Are you only getting the large band or is it an additional band to the one that you want?
What size standard are you using and can we see a photo of the gel please?
did you design your primers using primer blast or primer ( online programme)
Have you blasted your primers to check that they do not have multiple homology sites all over the genome?
Do you have a positive control that should give the correct size product?
Are you only getting the large band or is it an additional band to the one that you want?
What size standard are you using and can we see a photo of the gel please?

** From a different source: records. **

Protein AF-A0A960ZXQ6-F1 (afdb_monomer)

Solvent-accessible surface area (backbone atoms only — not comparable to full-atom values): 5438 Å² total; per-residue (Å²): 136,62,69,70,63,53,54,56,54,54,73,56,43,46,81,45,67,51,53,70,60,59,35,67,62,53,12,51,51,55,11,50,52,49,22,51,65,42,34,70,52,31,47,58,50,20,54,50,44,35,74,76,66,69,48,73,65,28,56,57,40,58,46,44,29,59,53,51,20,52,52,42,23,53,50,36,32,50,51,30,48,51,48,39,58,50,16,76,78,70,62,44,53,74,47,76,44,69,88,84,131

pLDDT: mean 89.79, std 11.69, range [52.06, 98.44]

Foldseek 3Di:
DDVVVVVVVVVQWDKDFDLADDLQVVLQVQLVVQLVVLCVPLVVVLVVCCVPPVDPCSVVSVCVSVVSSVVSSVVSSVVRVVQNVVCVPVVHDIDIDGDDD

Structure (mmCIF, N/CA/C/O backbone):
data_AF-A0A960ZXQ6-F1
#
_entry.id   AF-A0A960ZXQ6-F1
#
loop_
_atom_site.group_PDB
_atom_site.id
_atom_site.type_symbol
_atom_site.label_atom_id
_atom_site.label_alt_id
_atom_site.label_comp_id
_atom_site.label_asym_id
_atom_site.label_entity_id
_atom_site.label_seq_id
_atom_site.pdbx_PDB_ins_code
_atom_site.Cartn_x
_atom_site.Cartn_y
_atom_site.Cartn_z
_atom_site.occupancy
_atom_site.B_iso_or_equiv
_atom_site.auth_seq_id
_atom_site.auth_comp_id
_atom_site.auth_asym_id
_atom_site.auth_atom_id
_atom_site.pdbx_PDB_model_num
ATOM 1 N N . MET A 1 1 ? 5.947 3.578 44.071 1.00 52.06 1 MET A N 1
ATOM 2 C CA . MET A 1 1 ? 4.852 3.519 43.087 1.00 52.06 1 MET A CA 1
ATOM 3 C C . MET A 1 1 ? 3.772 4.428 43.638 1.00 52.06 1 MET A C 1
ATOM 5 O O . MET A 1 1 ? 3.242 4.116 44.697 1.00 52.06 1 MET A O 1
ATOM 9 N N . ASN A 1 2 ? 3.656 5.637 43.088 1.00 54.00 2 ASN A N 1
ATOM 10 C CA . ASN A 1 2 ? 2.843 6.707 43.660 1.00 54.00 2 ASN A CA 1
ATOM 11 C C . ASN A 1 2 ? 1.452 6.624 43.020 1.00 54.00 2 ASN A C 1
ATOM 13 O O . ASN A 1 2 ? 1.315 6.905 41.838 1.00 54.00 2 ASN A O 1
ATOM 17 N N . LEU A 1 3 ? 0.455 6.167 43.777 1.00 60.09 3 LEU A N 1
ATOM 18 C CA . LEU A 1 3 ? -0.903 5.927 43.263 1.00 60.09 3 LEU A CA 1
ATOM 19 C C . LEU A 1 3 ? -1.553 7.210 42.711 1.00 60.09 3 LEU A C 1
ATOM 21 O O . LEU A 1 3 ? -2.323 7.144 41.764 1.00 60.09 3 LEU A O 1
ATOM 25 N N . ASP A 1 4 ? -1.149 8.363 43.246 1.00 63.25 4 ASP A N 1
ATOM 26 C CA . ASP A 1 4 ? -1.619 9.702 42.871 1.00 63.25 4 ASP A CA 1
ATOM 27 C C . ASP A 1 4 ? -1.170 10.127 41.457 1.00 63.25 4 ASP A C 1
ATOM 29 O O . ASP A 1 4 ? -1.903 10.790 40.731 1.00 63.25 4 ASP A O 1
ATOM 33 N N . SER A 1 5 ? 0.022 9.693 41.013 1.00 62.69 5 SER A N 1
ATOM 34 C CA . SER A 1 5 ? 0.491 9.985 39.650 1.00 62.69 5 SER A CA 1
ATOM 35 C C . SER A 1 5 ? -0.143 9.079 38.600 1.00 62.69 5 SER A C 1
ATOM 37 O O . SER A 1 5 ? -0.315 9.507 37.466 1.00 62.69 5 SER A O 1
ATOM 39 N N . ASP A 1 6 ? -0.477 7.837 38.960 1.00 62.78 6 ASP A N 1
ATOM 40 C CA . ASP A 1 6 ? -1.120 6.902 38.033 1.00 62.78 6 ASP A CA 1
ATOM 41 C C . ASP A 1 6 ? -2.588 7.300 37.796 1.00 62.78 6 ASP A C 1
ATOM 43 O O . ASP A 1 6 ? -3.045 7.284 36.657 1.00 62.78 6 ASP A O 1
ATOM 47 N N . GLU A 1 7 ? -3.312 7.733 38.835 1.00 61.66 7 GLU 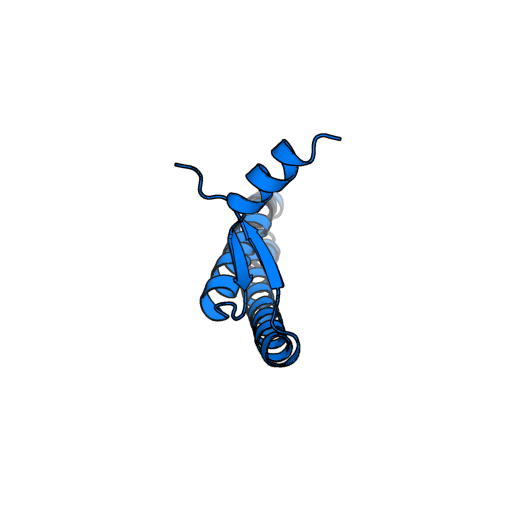A N 1
ATOM 48 C CA . GLU A 1 7 ? -4.713 8.177 38.733 1.00 61.66 7 GLU A CA 1
ATOM 49 C C . GLU A 1 7 ? -4.862 9.436 37.856 1.00 61.66 7 GLU A C 1
ATOM 51 O O . GLU A 1 7 ? -5.735 9.479 36.990 1.00 61.66 7 GLU A O 1
ATOM 56 N N . ALA A 1 8 ? -3.931 10.392 37.975 1.00 63.81 8 ALA A N 1
ATOM 57 C CA . ALA A 1 8 ? -3.867 11.569 37.104 1.00 63.81 8 ALA A CA 1
ATOM 58 C C . ALA A 1 8 ? -3.579 11.217 35.629 1.00 63.81 8 ALA A C 1
ATOM 60 O O . ALA A 1 8 ? -4.152 11.822 34.726 1.00 63.81 8 ALA A O 1
ATOM 61 N N . ILE A 1 9 ? -2.733 10.209 35.369 1.00 64.62 9 ILE A N 1
ATOM 62 C CA . ILE A 1 9 ? -2.474 9.713 34.006 1.00 64.62 9 ILE A CA 1
ATOM 63 C C . ILE A 1 9 ? -3.736 9.062 33.423 1.00 64.62 9 ILE A C 1
ATOM 65 O O . ILE A 1 9 ? -4.038 9.249 32.247 1.00 64.62 9 ILE A O 1
ATOM 69 N N . PHE A 1 10 ? -4.499 8.308 34.222 1.00 64.31 10 PHE A N 1
ATOM 70 C CA . PHE A 1 10 ? -5.744 7.691 33.757 1.00 64.31 10 PHE A CA 1
ATOM 71 C C . PHE A 1 10 ? -6.885 8.695 33.547 1.00 64.31 10 PHE A C 1
ATOM 73 O O . PHE A 1 10 ? -7.708 8.452 32.664 1.00 64.31 10 PHE A O 1
ATOM 80 N N . GLU A 1 11 ? -6.933 9.813 34.284 1.00 64.38 11 GLU A N 1
ATOM 81 C CA . GLU A 1 11 ? -7.885 10.903 34.005 1.00 64.38 11 GLU A CA 1
ATOM 82 C C . GLU A 1 11 ? -7.645 11.555 32.634 1.00 64.38 11 GLU A C 1
ATOM 84 O O . GLU A 1 11 ? -8.602 11.957 31.973 1.00 64.38 11 GLU A O 1
ATOM 89 N N . GLU A 1 12 ? -6.393 11.618 32.172 1.00 71.06 12 GLU A N 1
ATOM 90 C CA . GLU A 1 12 ? -6.046 12.220 30.878 1.00 71.06 12 GLU A CA 1
ATOM 91 C C . GLU A 1 12 ? -6.278 11.270 29.683 1.00 71.06 12 GLU A C 1
ATOM 93 O O . GLU A 1 12 ? -6.456 11.708 28.543 1.00 71.06 12 GLU A O 1
ATOM 98 N N . LEU A 1 13 ? -6.307 9.952 29.915 1.00 77.75 13 LEU A N 1
ATOM 99 C CA . LEU A 1 13 ? -6.461 8.952 28.857 1.00 77.75 13 LEU A CA 1
ATOM 100 C C . LEU A 1 13 ? -7.924 8.802 28.414 1.00 77.75 13 LEU A C 1
ATOM 102 O O . LEU A 1 13 ? -8.745 8.132 29.042 1.00 77.75 13 LEU A O 1
ATOM 106 N N . MET A 1 14 ? -8.240 9.301 27.221 1.00 77.69 14 MET A N 1
ATOM 107 C CA . MET A 1 14 ? -9.524 9.047 26.575 1.00 77.69 14 MET A CA 1
ATOM 108 C C . MET A 1 14 ? -9.557 7.649 25.951 1.00 77.69 14 MET A C 1
ATOM 110 O O . MET A 1 14 ? -8.861 7.371 24.968 1.00 77.69 14 MET A O 1
ATOM 114 N N . LYS A 1 15 ? -10.435 6.777 26.456 1.00 85.69 15 LYS A N 1
ATOM 115 C CA . LYS A 1 15 ? -10.728 5.487 25.816 1.00 85.69 15 LYS A CA 1
ATOM 116 C C . LYS A 1 15 ? -11.496 5.713 24.506 1.00 85.69 15 LYS A C 1
ATOM 118 O O . LYS A 1 15 ? -12.653 6.132 24.518 1.00 85.69 15 LYS A O 1
ATOM 123 N N . LYS A 1 16 ? -10.869 5.414 23.367 1.00 90.31 16 LYS A N 1
ATOM 124 C CA . LYS A 1 16 ? -11.488 5.422 22.032 1.00 90.31 16 LYS A CA 1
ATOM 125 C C . LYS A 1 16 ? -11.520 4.008 21.451 1.00 90.31 16 LYS A C 1
ATOM 127 O O . LYS A 1 16 ? -10.781 3.119 21.865 1.00 90.31 16 LYS A O 1
ATOM 132 N N . GLN A 1 17 ? -12.415 3.786 20.491 1.00 91.81 17 GLN A N 1
ATOM 133 C CA . GLN A 1 17 ? -12.623 2.474 19.884 1.00 91.81 17 GLN A CA 1
ATOM 134 C C . GLN A 1 17 ? -12.848 2.615 18.384 1.00 91.81 17 GLN A C 1
ATOM 136 O O . GLN A 1 17 ? -13.737 3.339 17.934 1.00 91.81 17 GLN A O 1
ATOM 141 N N . ILE A 1 18 ? -12.042 1.904 17.603 1.00 92.88 18 ILE A N 1
ATOM 142 C CA . ILE A 1 18 ? -12.235 1.794 16.163 1.00 92.88 18 ILE A CA 1
ATOM 143 C C . ILE A 1 18 ? -13.269 0.693 15.945 1.00 92.88 18 ILE A C 1
ATOM 145 O O . ILE A 1 18 ? -12.997 -0.485 16.155 1.00 92.88 18 ILE A O 1
ATOM 149 N N . THR A 1 19 ? -14.475 1.083 15.550 1.00 93.19 19 THR A N 1
ATOM 150 C CA . THR A 1 19 ? -15.574 0.151 15.245 1.00 93.19 19 THR A CA 1
ATOM 151 C C . THR A 1 19 ? -15.760 -0.053 13.745 1.00 93.19 19 THR A C 1
ATOM 153 O O . THR A 1 19 ? -16.399 -1.013 13.316 1.00 93.19 19 THR A O 1
ATOM 156 N N . HIS A 1 20 ? -15.198 0.846 12.933 1.00 94.88 20 HIS A N 1
ATOM 157 C CA . HIS A 1 20 ? -15.341 0.823 11.488 1.00 94.88 20 HIS A CA 1
ATOM 158 C C . HIS A 1 20 ? -14.149 1.483 10.788 1.00 94.88 20 HIS A C 1
ATOM 160 O O . HIS A 1 20 ? -13.787 2.624 11.074 1.00 94.88 20 HIS A O 1
ATOM 166 N N . LEU A 1 21 ? -13.593 0.788 9.800 1.00 95.38 21 LEU A N 1
ATOM 167 C CA . LEU A 1 21 ? -12.607 1.309 8.862 1.00 95.38 21 LEU A CA 1
ATOM 168 C C . LEU A 1 21 ? -13.286 1.672 7.539 1.00 95.38 21 LEU A C 1
ATOM 170 O O . LEU A 1 21 ? -14.031 0.877 6.961 1.00 95.38 21 LEU A O 1
ATOM 174 N N . SER A 1 22 ? -12.996 2.868 7.019 1.00 96.75 22 SER A N 1
ATOM 175 C CA . SER A 1 22 ? -13.450 3.268 5.684 1.00 96.75 22 SER A CA 1
ATOM 176 C C . SER A 1 22 ? -12.739 2.438 4.617 1.00 96.75 22 SER A C 1
ATOM 178 O O . SER A 1 22 ? -11.593 2.718 4.265 1.00 96.75 22 SER A O 1
ATOM 180 N N . VAL A 1 23 ? -13.437 1.427 4.090 1.00 96.94 23 VAL A N 1
ATOM 181 C CA . VAL A 1 23 ? -12.890 0.457 3.127 1.00 96.94 23 VAL A CA 1
ATOM 182 C C . VAL A 1 23 ? -12.243 1.170 1.942 1.00 96.94 23 VAL A C 1
ATOM 184 O O . VAL A 1 23 ? -11.089 0.905 1.620 1.00 96.94 23 VAL A O 1
ATOM 187 N N . HIS A 1 24 ? -12.942 2.124 1.325 1.00 96.81 24 HIS A N 1
ATOM 188 C CA . HIS A 1 24 ? -12.420 2.820 0.152 1.00 96.81 24 HIS A CA 1
ATOM 189 C C . HIS A 1 24 ? -11.235 3.741 0.482 1.00 96.81 24 HIS A C 1
ATOM 191 O O . HIS A 1 24 ? -10.227 3.706 -0.222 1.00 96.81 24 HIS A O 1
ATOM 197 N N . GLN A 1 25 ? -11.326 4.557 1.541 1.00 97.31 25 GLN A N 1
ATOM 198 C CA . GLN A 1 25 ? -10.275 5.538 1.842 1.00 97.31 25 GLN A CA 1
ATOM 199 C C . GLN A 1 25 ? -8.986 4.858 2.303 1.00 97.31 25 GLN A C 1
ATOM 201 O O . GLN A 1 25 ? -7.922 5.176 1.779 1.00 97.31 25 GLN A O 1
ATOM 206 N N . VAL A 1 26 ? -9.082 3.881 3.211 1.00 97.56 26 VAL A N 1
ATOM 207 C CA . VAL A 1 26 ? -7.913 3.134 3.698 1.00 97.56 26 VAL A CA 1
ATOM 208 C C . VAL A 1 26 ? -7.246 2.388 2.544 1.00 97.56 26 VAL A C 1
ATOM 210 O O . VAL A 1 26 ? -6.042 2.524 2.344 1.00 97.56 26 VAL A O 1
ATOM 213 N N . SER A 1 27 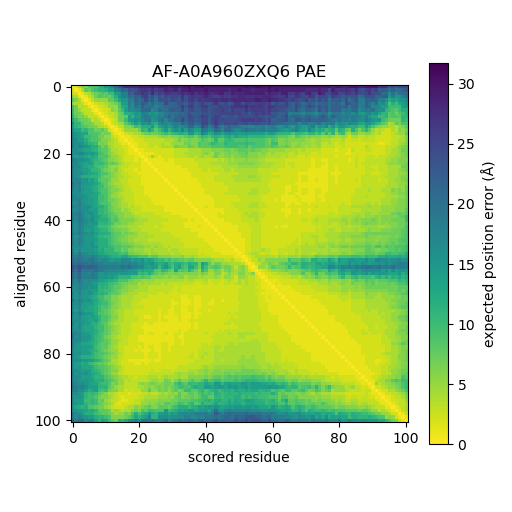? -8.021 1.677 1.721 1.00 97.69 27 SER A N 1
ATOM 214 C CA . SER A 1 27 ? -7.468 0.910 0.595 1.00 97.69 27 SER A CA 1
ATOM 215 C C . SER A 1 27 ? -6.802 1.797 -0.449 1.00 97.69 27 SER A C 1
ATOM 217 O O . SER A 1 27 ? -5.746 1.452 -0.973 1.00 97.69 27 SER A O 1
ATOM 219 N N . LYS A 1 28 ? -7.386 2.967 -0.734 1.00 97.75 28 LYS A N 1
ATOM 220 C CA . LYS A 1 28 ? -6.813 3.943 -1.664 1.00 97.75 28 LYS A CA 1
ATOM 221 C C . LYS A 1 28 ? -5.501 4.520 -1.139 1.00 97.75 28 LYS A C 1
ATOM 223 O O . LYS A 1 28 ? -4.541 4.581 -1.900 1.00 97.75 28 LYS A O 1
ATOM 228 N N . VAL A 1 29 ? -5.450 4.914 0.137 1.00 98.12 29 VAL A N 1
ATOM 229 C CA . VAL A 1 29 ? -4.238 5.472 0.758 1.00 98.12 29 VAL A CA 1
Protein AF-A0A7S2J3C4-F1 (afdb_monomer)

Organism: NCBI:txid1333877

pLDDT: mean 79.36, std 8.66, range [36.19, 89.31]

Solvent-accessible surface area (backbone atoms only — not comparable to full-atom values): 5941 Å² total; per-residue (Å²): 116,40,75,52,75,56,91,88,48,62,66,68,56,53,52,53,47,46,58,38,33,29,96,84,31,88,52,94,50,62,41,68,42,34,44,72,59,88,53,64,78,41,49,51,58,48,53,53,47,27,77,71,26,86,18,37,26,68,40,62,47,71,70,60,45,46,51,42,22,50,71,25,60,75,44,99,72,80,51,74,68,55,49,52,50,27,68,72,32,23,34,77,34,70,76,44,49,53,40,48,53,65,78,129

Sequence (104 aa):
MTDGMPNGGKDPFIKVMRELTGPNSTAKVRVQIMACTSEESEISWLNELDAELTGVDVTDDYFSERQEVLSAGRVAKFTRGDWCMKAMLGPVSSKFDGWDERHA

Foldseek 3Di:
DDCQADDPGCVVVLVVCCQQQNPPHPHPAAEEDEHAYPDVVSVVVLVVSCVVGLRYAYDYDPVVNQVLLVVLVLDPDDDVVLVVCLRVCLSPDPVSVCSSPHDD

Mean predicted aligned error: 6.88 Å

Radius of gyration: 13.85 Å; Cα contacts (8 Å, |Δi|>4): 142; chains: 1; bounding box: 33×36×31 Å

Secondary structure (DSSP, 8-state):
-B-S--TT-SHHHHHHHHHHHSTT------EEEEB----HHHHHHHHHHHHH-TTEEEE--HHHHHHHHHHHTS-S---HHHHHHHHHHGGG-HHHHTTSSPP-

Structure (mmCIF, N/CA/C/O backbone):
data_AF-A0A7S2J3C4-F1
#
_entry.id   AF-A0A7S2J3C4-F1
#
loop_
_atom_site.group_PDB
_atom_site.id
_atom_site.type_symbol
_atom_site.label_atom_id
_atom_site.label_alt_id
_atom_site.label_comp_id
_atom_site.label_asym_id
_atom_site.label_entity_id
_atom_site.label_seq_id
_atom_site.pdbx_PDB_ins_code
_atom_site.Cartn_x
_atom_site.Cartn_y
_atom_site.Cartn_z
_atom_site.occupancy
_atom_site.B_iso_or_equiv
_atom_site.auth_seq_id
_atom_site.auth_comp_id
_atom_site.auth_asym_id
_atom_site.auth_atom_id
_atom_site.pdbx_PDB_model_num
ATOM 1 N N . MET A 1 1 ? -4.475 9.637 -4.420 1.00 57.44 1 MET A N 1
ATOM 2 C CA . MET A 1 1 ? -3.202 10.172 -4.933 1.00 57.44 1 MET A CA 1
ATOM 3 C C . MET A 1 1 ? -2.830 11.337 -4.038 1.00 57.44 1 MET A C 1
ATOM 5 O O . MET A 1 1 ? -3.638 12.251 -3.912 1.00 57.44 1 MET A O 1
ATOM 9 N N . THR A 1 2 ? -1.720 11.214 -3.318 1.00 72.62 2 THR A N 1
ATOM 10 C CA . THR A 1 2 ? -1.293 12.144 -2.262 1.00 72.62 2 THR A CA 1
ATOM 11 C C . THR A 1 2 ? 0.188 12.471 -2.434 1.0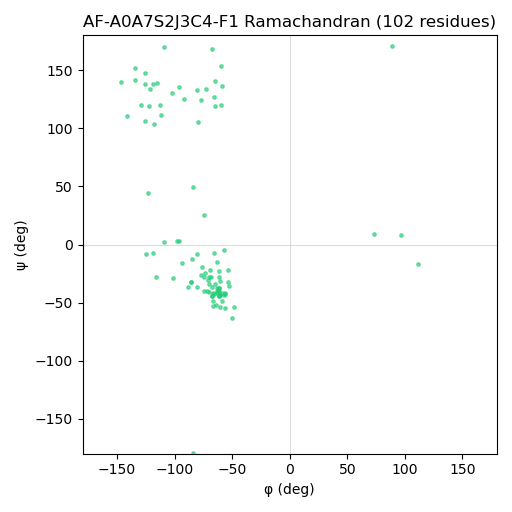0 72.62 2 THR A C 1
ATOM 13 O O . THR A 1 2 ? 0.936 11.658 -2.980 1.00 72.62 2 THR A O 1
ATOM 16 N N . ASP A 1 3 ? 0.585 13.660 -1.993 1.00 71.19 3 ASP A N 1
ATOM 17 C CA . ASP A 1 3 ? 1.981 14.078 -1.871 1.00 71.19 3 ASP A CA 1
ATOM 18 C C . ASP A 1 3 ? 2.642 13.538 -0.598 1.00 71.19 3 ASP A C 1
ATOM 20 O O . ASP A 1 3 ? 3.846 13.626 -0.494 1.00 71.19 3 ASP A O 1
ATOM 24 N N . GLY A 1 4 ? 1.887 12.917 0.315 1.00 67.44 4 GLY A N 1
ATOM 25 C CA . GLY A 1 4 ? 2.440 12.118 1.414 1.00 67.44 4 GLY A CA 1
ATOM 26 C C . GLY A 1 4 ? 2.251 12.716 2.807 1.00 67.44 4 GLY A C 1
ATOM 27 O O . GLY A 1 4 ? 2.280 11.962 3.782 1.00 67.44 4 GLY A O 1
ATOM 28 N N . MET A 1 5 ? 1.941 14.013 2.928 1.00 75.88 5 MET A N 1
ATOM 29 C CA . MET A 1 5 ? 1.761 14.662 4.231 1.00 75.88 5 MET A CA 1
ATOM 30 C C . MET A 1 5 ? 0.413 15.389 4.365 1.00 75.88 5 MET A C 1
ATOM 32 O O . MET A 1 5 ? 0.221 16.480 3.827 1.00 75.88 5 MET A O 1
ATOM 36 N N . PRO A 1 6 ? -0.540 14.840 5.143 1.00 78.06 6 PRO A N 1
ATOM 37 C CA . PRO A 1 6 ? -1.792 15.524 5.432 1.00 78.06 6 PRO A CA 1
ATOM 38 C C . PRO A 1 6 ? -1.576 16.809 6.243 1.00 78.06 6 PRO A C 1
ATOM 40 O O . PRO A 1 6 ? -0.819 16.847 7.220 1.00 78.06 6 PRO A O 1
ATOM 43 N N . ASN A 1 7 ? -2.334 17.854 5.908 1.00 77.00 7 ASN A N 1
ATOM 44 C CA . ASN A 1 7 ? -2.413 19.061 6.729 1.00 77.00 7 ASN A CA 1
ATOM 45 C C . ASN A 1 7 ? -2.935 18.711 8.134 1.00 77.00 7 ASN A C 1
ATOM 47 O O . ASN A 1 7 ? -4.052 18.217 8.277 1.00 77.00 7 ASN A O 1
ATOM 51 N N . GLY A 1 8 ? -2.141 18.997 9.171 1.00 78.94 8 GLY A N 1
ATOM 52 C CA . GLY A 1 8 ? -2.469 18.651 10.562 1.00 78.94 8 GLY A CA 1
ATOM 53 C C . GLY A 1 8 ? -1.833 17.352 11.074 1.00 78.94 8 GLY A C 1
ATOM 54 O O . GLY A 1 8 ? -2.142 16.939 12.190 1.00 78.94 8 GLY A O 1
ATOM 55 N N . GLY A 1 9 ? -0.926 16.744 10.302 1.00 81.81 9 GLY A N 1
ATOM 56 C CA . GLY A 1 9 ? -0.185 15.544 10.692 1.00 81.81 9 GLY A CA 1
ATOM 57 C C . GLY A 1 9 ? -0.900 14.240 10.332 1.00 81.81 9 GLY A C 1
ATOM 58 O O . GLY A 1 9 ? -2.056 14.233 9.912 1.00 81.81 9 GLY A O 1
ATOM 59 N N . LYS A 1 10 ? -0.196 13.114 10.495 1.00 84.69 10 LYS A N 1
ATOM 60 C CA . LYS A 1 10 ? -0.688 11.780 10.106 1.00 84.69 10 LYS A CA 1
ATOM 61 C C . LYS A 1 10 ? -1.760 11.205 11.042 1.00 84.69 10 LYS A C 1
ATOM 63 O O . LYS A 1 10 ? -2.620 10.448 10.598 1.00 84.69 10 LYS A O 1
ATOM 68 N N . ASP A 1 11 ? -1.762 11.589 12.318 1.00 86.75 11 ASP A N 1
ATOM 69 C CA . ASP A 1 11 ? -2.589 10.942 13.350 1.00 86.75 11 ASP A CA 1
ATOM 70 C C . ASP A 1 11 ? -4.109 11.004 13.097 1.00 86.75 11 ASP A C 1
ATOM 72 O O . ASP A 1 11 ? -4.777 9.975 13.254 1.00 86.75 11 ASP A O 1
ATOM 76 N N . PRO A 1 12 ? -4.700 12.144 12.672 1.00 87.81 12 PRO A N 1
ATOM 77 C CA . PRO A 1 12 ? -6.128 12.199 12.364 1.00 87.81 12 PRO A CA 1
ATOM 78 C C . PRO A 1 12 ? -6.507 11.278 11.202 1.00 87.81 12 PRO A C 1
ATOM 80 O O . PRO A 1 12 ? -7.559 10.642 11.236 1.00 87.81 12 PRO A O 1
ATOM 83 N N . PHE A 1 13 ? -5.636 11.176 10.195 1.00 87.19 13 PHE A N 1
ATOM 84 C CA . PHE A 1 13 ? -5.843 10.304 9.044 1.00 87.19 13 PHE A CA 1
ATOM 85 C C . PHE A 1 13 ? -5.801 8.829 9.458 1.00 87.19 13 PHE A C 1
ATOM 87 O O . PHE A 1 13 ? -6.740 8.088 9.173 1.00 87.19 13 PHE A O 1
ATOM 94 N N . ILE A 1 14 ? -4.779 8.424 10.221 1.00 86.94 14 ILE A N 1
ATOM 95 C CA . ILE A 1 14 ? -4.646 7.055 10.746 1.00 86.94 14 ILE A CA 1
ATOM 96 C C . ILE A 1 14 ? -5.879 6.663 11.570 1.00 86.94 14 ILE A C 1
ATOM 98 O O . ILE A 1 14 ? -6.398 5.554 11.429 1.00 86.94 14 ILE A O 1
ATOM 102 N N . LYS A 1 15 ? -6.396 7.577 12.402 1.00 87.75 15 LYS A N 1
ATOM 103 C CA . LYS A 1 15 ? -7.606 7.328 13.195 1.00 87.75 15 LYS A CA 1
ATOM 104 C C . LYS A 1 15 ? -8.814 7.002 12.311 1.00 87.75 15 LYS A C 1
ATOM 106 O O . LYS A 1 15 ? -9.484 6.001 12.555 1.00 87.75 15 LYS A O 1
ATOM 111 N N . VAL A 1 16 ? -9.068 7.808 11.280 1.00 87.88 16 VAL A N 1
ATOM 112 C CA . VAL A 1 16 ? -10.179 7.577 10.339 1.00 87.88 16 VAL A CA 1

Please use ladder and load them again. 400 bp is very high difference.
@ali
always a pleasure Ali
hopefully we can all manage to sort out a pcr problem
all the best
paul
I have got them ready from other articles, yes I have positive control and I am talking about this positive control. Ali
Are these primers designed for exactly the species that you are working on.? It is still necessary to blast the primers in case of either an error or a misprint in one of the primers from the publication. Do the calculated annealing temperatures agree with the cycling parameters that you are using. It would be useful to see a picture of the sample band and the size standard please. What size standard are you using? Is there any possibility of a mix up between 10bp and 100 bp size standards?
I second to Ali and Paul.
Blast your primer sequence using "NCBI primer blast" to confirm the size of your pcr product being generated by the primer you are using. This will also help to check multiple homology sites which may be the reason for the non specific amplification by your primer.
Dear all,
thank you for your valuable comments, in fact these primers have not been designed by myself. i have got them from too many published papers studied Trichomonas Vaginalis. the sequence of primers are the same but the procedures of PCR are different. I have attached what I have done and could you please give me your suggestions.Ali
hello Ali,
thank you for that information. Your primers are correct for T vaginalis beta tubulin. You are amplifying the correct amplimer. The primers blast to beta tubulin and are about 110 bases apart at their 5'ends so the correct size for the amplimer is about 110 bases
sequence below.
Trichomonas vaginalis G3 beta-tubulin, putative (TVAG_456920) partial mRNA
NCBI Reference Sequence: XM_001582993.1
612
cattgataa cgaagctctt tacgatatct gcttccgtac actcaagctc
661 acaacaccaa catacggcga tcttaaccac cttgtttcc a tggttatgtc cggcacaaca 721 tgc
I cannot think of a good reason for your fragment size of 500 but the primers will anneal at higher temperatures so I might try an annealing gradient up to about 66c and see if the correct band appears but if you have one clean band then although these primers do anneal elsewhere on your genome I think that the most likely situation is that your amplimer is correct but your size standard is the wrong one. Can you borrow someone elses size standard and re run the sample?
regards
Paul
A possibility I forgot to mention Ali. Your protocol suggests that you use 45 cycles in the pcr. This is almost always too many cycles and represents very approximately 10exp12 times as much product as you started with. At these levels the product can anneal with itself to form concatomers of much longer size than the original. If your 500 band is just one of many larger bands or a smear then I suggest that you keep the pcr conditions as you use but rune a pcr where you run 45 cycles and remove a tube every 5 cycles from 30 cycles. It may be that 30 or 35 cycles is a small clean band but more cycles starts elongating the product, Failing this just run a 30 cycle pcr If this idea is right then you may have too much dna in your positive control for the pcr conditions.It may be necessary to run dilutions of the control dna
Thank you very much dear,
I have run my samples on 1% gel and I have done gradient pcr 62-52 and I will my samples on 2% gel on Sunday. Thanks again to both of you Paul and Ali
Thank you dear all, my problem was solved by increase annealing temperature to 60 C.
hello,
i think, as Mr. Paul mentioned, the cause is the exessive cycling which increase the opportunity of non spesific amplification.
thanks
Dear Ali Al-Hisnawi
I send the answer above because I did not see your letter about the problem solving.
Sorry.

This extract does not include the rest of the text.